The hospital was only ten minutes away in good traffic, and I made it in less than five. I hurried to the front doors. The receptionist looked up as I entered, his heavy jowls and sallow skin speaking to too many night shifts.
“Visiting hours are from nine to four during the day.”
I slumped. “Please, I need to see my grandmother. Just tell me what room she’s in and I’ll not say anything about you—”
He tapped the sign beside him. “Not my rules.”
Ernie was nowhere to be seen. So I was on my own. Time to embrace what I was, and not just the monster side either.
I needed to see Yaya, and I wasn’t leaving without talking to her. I slowly turned back to the receptionist, and leaned in as if to read his name tag. “Steven, is it?” I batted my eyes and drew in a slow breath, which lifted my chest up. His eyes dropped and he swallowed hard.
“Yeah.”
“I . . . want . . . to know where Flora Dininny is. What room. I’d be awfully grateful.” I smiled and tried to think about how to convince him I was serious. What did women do when flirting? Something with the tongue. I ran mine along my top lip and Steven’s eyes went wide.
“What are you?”
I caught a glimpse of my reflection in the glass above his head. The very tip of my tongue was forked.
Oh dear. That was not the reaction I wanted. “You will help me. Now. What room is Flora Dininny in?” I put everything I had, all the need and desire I had in me into the words. There was no going back.
Steven’s face went slack and his hands fumbled over the keyboard; his eyes flicked and he pointed. I leaned into his cubicle and read the screen. Fourth floor, room 415.
“Thank you. Pretend I was never here.”
He nodded, his head bobbling like it wasn’t attached quite right. “Yes. You were never here.”

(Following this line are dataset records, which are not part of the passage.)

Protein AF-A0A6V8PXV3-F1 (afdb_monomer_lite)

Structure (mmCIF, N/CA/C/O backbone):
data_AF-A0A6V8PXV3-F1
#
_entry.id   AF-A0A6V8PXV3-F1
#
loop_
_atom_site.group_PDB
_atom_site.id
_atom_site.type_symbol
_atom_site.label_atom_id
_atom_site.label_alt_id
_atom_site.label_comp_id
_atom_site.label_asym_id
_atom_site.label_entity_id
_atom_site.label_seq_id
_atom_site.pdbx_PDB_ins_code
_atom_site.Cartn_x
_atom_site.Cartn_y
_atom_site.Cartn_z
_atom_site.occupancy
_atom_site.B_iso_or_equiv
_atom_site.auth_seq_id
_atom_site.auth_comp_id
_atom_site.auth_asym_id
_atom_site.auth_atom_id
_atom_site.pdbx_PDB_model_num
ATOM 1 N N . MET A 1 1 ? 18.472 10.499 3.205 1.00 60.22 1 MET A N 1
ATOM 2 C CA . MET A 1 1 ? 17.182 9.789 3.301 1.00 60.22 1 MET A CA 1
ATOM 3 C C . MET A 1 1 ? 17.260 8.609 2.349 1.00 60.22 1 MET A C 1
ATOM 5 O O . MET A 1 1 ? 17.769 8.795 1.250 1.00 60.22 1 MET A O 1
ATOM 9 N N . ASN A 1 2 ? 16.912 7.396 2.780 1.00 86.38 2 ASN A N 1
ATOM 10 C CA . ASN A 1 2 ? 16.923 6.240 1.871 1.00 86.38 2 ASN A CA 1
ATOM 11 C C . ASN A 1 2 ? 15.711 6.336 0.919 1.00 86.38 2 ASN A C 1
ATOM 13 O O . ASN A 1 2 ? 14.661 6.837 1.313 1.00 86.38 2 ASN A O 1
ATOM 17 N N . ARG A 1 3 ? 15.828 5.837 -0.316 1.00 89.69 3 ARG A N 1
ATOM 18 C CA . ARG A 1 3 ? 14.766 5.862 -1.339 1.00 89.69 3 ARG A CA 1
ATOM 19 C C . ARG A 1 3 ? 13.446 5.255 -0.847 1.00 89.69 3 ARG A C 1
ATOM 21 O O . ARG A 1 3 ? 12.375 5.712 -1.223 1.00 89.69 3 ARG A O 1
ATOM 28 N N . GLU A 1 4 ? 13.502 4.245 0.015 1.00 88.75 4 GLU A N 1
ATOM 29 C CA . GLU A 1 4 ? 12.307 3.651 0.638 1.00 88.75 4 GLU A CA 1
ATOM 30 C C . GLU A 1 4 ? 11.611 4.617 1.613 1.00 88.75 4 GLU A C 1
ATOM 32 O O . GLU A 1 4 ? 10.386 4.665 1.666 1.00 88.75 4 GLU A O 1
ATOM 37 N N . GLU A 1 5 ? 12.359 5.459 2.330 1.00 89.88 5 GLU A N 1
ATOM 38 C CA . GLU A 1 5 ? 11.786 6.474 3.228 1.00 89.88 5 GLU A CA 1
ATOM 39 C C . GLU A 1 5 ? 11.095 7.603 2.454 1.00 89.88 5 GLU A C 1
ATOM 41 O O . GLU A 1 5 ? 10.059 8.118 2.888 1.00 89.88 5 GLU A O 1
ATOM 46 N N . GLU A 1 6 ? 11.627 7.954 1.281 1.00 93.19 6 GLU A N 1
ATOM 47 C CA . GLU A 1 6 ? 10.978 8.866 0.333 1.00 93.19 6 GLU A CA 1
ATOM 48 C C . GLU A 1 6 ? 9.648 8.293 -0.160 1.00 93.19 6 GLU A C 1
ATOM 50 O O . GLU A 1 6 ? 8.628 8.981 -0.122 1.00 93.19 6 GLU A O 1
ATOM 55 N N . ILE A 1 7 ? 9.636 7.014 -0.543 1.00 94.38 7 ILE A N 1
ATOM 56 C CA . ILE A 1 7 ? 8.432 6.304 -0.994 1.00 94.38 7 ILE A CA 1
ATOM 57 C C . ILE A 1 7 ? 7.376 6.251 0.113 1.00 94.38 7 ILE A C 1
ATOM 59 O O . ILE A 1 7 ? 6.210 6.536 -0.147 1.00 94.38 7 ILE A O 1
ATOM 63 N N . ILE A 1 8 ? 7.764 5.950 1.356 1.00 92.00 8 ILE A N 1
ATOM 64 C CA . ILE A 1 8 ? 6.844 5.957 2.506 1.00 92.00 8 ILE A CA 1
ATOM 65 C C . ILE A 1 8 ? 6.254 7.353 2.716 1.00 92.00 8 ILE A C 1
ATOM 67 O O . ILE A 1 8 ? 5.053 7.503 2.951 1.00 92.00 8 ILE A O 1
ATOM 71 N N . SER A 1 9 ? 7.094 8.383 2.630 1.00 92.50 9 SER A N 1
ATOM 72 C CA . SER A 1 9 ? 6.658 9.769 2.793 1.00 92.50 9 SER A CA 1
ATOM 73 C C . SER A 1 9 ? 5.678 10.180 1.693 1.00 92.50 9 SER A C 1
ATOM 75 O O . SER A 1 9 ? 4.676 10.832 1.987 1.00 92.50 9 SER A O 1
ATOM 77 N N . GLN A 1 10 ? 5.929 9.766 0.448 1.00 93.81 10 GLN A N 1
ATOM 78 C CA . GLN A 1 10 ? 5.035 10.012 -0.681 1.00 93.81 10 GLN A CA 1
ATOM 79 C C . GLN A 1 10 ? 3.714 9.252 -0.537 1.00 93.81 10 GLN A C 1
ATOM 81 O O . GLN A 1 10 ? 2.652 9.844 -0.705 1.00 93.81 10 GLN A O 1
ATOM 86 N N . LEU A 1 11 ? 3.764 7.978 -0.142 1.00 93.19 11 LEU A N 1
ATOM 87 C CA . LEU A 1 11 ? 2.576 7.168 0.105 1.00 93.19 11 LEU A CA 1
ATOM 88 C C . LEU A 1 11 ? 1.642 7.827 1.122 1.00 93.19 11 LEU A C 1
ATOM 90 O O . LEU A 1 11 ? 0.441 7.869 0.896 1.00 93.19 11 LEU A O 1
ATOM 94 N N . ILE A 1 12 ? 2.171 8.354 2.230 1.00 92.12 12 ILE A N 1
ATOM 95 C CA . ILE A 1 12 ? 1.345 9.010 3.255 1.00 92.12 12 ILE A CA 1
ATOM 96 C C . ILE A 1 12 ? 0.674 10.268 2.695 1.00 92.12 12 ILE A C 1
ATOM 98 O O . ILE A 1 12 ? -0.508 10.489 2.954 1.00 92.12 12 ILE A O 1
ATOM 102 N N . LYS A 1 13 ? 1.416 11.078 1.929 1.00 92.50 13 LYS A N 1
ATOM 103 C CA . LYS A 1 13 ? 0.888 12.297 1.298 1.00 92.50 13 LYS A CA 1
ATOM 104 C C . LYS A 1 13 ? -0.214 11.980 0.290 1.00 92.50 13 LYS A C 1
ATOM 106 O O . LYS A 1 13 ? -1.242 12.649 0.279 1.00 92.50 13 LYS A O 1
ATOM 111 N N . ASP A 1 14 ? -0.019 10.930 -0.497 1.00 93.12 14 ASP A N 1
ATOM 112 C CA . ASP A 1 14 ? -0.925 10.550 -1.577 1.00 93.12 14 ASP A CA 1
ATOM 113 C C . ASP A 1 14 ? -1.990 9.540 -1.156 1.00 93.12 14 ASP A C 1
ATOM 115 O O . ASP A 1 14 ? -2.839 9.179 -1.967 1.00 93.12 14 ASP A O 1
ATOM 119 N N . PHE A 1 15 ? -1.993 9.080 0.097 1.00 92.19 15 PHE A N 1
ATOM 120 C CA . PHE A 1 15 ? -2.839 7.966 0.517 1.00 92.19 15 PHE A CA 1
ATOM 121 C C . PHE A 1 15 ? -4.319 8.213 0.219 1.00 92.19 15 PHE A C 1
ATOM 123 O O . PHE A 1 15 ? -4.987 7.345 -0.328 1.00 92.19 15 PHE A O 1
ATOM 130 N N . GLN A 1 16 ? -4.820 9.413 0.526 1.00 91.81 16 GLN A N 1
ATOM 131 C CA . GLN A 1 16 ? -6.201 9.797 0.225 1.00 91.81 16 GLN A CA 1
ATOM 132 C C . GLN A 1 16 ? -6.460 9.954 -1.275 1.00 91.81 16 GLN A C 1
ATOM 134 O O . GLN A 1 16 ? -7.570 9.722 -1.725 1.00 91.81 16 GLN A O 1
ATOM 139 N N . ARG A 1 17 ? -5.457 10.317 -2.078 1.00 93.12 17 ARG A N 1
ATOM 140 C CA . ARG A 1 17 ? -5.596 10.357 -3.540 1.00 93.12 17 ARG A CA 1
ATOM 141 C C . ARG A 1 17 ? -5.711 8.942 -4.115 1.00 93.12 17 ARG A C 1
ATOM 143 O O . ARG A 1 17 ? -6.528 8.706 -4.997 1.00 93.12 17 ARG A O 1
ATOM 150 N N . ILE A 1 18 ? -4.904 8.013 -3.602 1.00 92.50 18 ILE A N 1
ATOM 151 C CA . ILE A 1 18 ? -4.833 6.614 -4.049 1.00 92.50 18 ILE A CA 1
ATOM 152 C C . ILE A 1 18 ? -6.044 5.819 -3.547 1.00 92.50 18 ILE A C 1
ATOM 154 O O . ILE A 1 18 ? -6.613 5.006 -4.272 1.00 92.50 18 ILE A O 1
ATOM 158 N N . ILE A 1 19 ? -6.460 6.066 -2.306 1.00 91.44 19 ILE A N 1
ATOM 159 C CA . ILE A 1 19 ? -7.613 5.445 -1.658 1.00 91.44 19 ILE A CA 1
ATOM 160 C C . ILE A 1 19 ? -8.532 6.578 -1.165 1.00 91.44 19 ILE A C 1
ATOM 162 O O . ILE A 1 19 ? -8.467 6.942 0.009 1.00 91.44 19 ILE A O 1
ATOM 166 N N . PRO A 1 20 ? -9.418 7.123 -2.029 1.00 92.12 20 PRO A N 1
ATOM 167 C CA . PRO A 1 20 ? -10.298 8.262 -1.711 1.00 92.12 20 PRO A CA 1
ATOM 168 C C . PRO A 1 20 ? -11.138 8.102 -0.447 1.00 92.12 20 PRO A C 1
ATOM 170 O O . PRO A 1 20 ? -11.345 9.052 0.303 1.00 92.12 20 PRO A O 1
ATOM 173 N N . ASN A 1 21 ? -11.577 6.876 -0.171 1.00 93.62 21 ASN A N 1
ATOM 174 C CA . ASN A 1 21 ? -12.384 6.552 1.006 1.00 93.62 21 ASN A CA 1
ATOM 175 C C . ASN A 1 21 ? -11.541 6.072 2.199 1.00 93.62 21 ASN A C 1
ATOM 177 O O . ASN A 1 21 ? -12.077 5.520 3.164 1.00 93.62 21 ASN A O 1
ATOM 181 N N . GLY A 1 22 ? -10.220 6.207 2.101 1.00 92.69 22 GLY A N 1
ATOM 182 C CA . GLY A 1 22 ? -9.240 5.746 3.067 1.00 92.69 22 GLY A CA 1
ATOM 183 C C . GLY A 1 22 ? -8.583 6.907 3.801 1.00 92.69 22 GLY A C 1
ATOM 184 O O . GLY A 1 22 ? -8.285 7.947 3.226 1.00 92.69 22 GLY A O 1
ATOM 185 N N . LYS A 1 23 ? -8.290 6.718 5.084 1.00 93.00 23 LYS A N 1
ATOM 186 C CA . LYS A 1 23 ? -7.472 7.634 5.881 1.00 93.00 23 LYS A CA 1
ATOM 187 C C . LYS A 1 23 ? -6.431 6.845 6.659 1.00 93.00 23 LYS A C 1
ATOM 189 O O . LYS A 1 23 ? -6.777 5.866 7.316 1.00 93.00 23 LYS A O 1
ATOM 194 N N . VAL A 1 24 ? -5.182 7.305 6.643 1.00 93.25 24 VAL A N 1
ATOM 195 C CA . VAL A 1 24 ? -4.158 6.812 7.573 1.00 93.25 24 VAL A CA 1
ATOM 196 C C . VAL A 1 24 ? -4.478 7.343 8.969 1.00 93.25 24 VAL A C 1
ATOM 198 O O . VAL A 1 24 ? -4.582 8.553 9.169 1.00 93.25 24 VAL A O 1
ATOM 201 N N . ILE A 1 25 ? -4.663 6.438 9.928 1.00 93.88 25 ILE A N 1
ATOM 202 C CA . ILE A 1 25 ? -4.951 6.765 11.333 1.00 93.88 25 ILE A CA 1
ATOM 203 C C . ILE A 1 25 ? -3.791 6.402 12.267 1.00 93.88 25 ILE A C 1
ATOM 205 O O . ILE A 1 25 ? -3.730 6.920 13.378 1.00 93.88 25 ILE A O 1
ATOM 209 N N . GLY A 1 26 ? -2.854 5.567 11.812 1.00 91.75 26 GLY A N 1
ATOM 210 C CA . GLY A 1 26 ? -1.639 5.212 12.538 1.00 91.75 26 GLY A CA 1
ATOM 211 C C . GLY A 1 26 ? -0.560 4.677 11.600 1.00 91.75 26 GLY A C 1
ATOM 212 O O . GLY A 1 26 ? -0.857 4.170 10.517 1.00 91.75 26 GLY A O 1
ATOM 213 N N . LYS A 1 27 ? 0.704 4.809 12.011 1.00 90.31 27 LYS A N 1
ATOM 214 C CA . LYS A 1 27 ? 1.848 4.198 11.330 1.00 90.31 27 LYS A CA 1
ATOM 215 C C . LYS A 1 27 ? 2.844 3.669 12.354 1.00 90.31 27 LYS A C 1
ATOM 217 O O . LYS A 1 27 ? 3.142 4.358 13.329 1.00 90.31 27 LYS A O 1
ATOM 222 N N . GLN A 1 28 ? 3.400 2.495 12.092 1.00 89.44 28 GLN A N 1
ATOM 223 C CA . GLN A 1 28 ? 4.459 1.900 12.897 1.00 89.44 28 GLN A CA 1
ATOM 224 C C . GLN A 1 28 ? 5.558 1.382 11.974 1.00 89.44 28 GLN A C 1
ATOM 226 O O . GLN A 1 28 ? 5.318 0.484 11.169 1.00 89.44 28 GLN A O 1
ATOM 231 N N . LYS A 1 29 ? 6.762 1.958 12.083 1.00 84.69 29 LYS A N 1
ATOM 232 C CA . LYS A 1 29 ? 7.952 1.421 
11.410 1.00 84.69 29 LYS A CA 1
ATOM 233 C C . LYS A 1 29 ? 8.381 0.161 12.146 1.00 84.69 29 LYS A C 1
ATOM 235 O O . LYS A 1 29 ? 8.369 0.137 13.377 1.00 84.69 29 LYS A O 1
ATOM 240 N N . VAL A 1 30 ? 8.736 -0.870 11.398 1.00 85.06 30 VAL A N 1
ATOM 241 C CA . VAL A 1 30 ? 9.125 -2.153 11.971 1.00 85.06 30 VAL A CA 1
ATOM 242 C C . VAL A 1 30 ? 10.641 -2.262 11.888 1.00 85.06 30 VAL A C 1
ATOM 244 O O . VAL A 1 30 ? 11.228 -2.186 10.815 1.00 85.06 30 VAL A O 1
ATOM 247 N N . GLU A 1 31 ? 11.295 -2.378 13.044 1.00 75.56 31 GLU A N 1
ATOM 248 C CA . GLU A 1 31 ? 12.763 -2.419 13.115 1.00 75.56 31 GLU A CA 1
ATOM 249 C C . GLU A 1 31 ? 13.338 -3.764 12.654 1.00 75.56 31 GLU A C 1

I hurried away toward the elevators. I pressed the button and nothing happened. Of course, they were locked after visiting hours. I paused and looked around for the stairwell. There to my left the door beckoned. I jogged to it and raced up the three flights in a matter of seconds.
I wasn’t even winded.
At the fourth floor I pushed on the door. Locked. I hung my head, defeated by a hospital door.
Again.
“You’re strong enough to break it.”
I turned to see Ernie flying up the last few stairs. “I’m not going to shift in the stairwell.”
“Even in this form, you’re strong enough. Just shove it hard, you’ll break the lock.” He floated above my head as he pointed at the door. As if I’d forgotten it was there.
I wrapped my hands around the cool metal handle. “Okay. Here we go.” Putting my feet against the wall, I pulled. Slowly, I added to the force until the metal began to grind, like a mortar and pestle working overtime. Except all that happened was the handle let go first, snapping off.
“Fricky dicky!” I threw it down the stairwell, the clang of it bouncing all the way down, echoing far louder than I’d thought it would. I flinched. “I hope no one heard that.”
“The nurses are probably all sleeping. You wrecked the handle, see if you can pull it apart now.” Ernie peered at the door.
He was right; there was a small section of metal that was bent outward where the handle had been. I put my hand into it and fished around for the lock mechanism.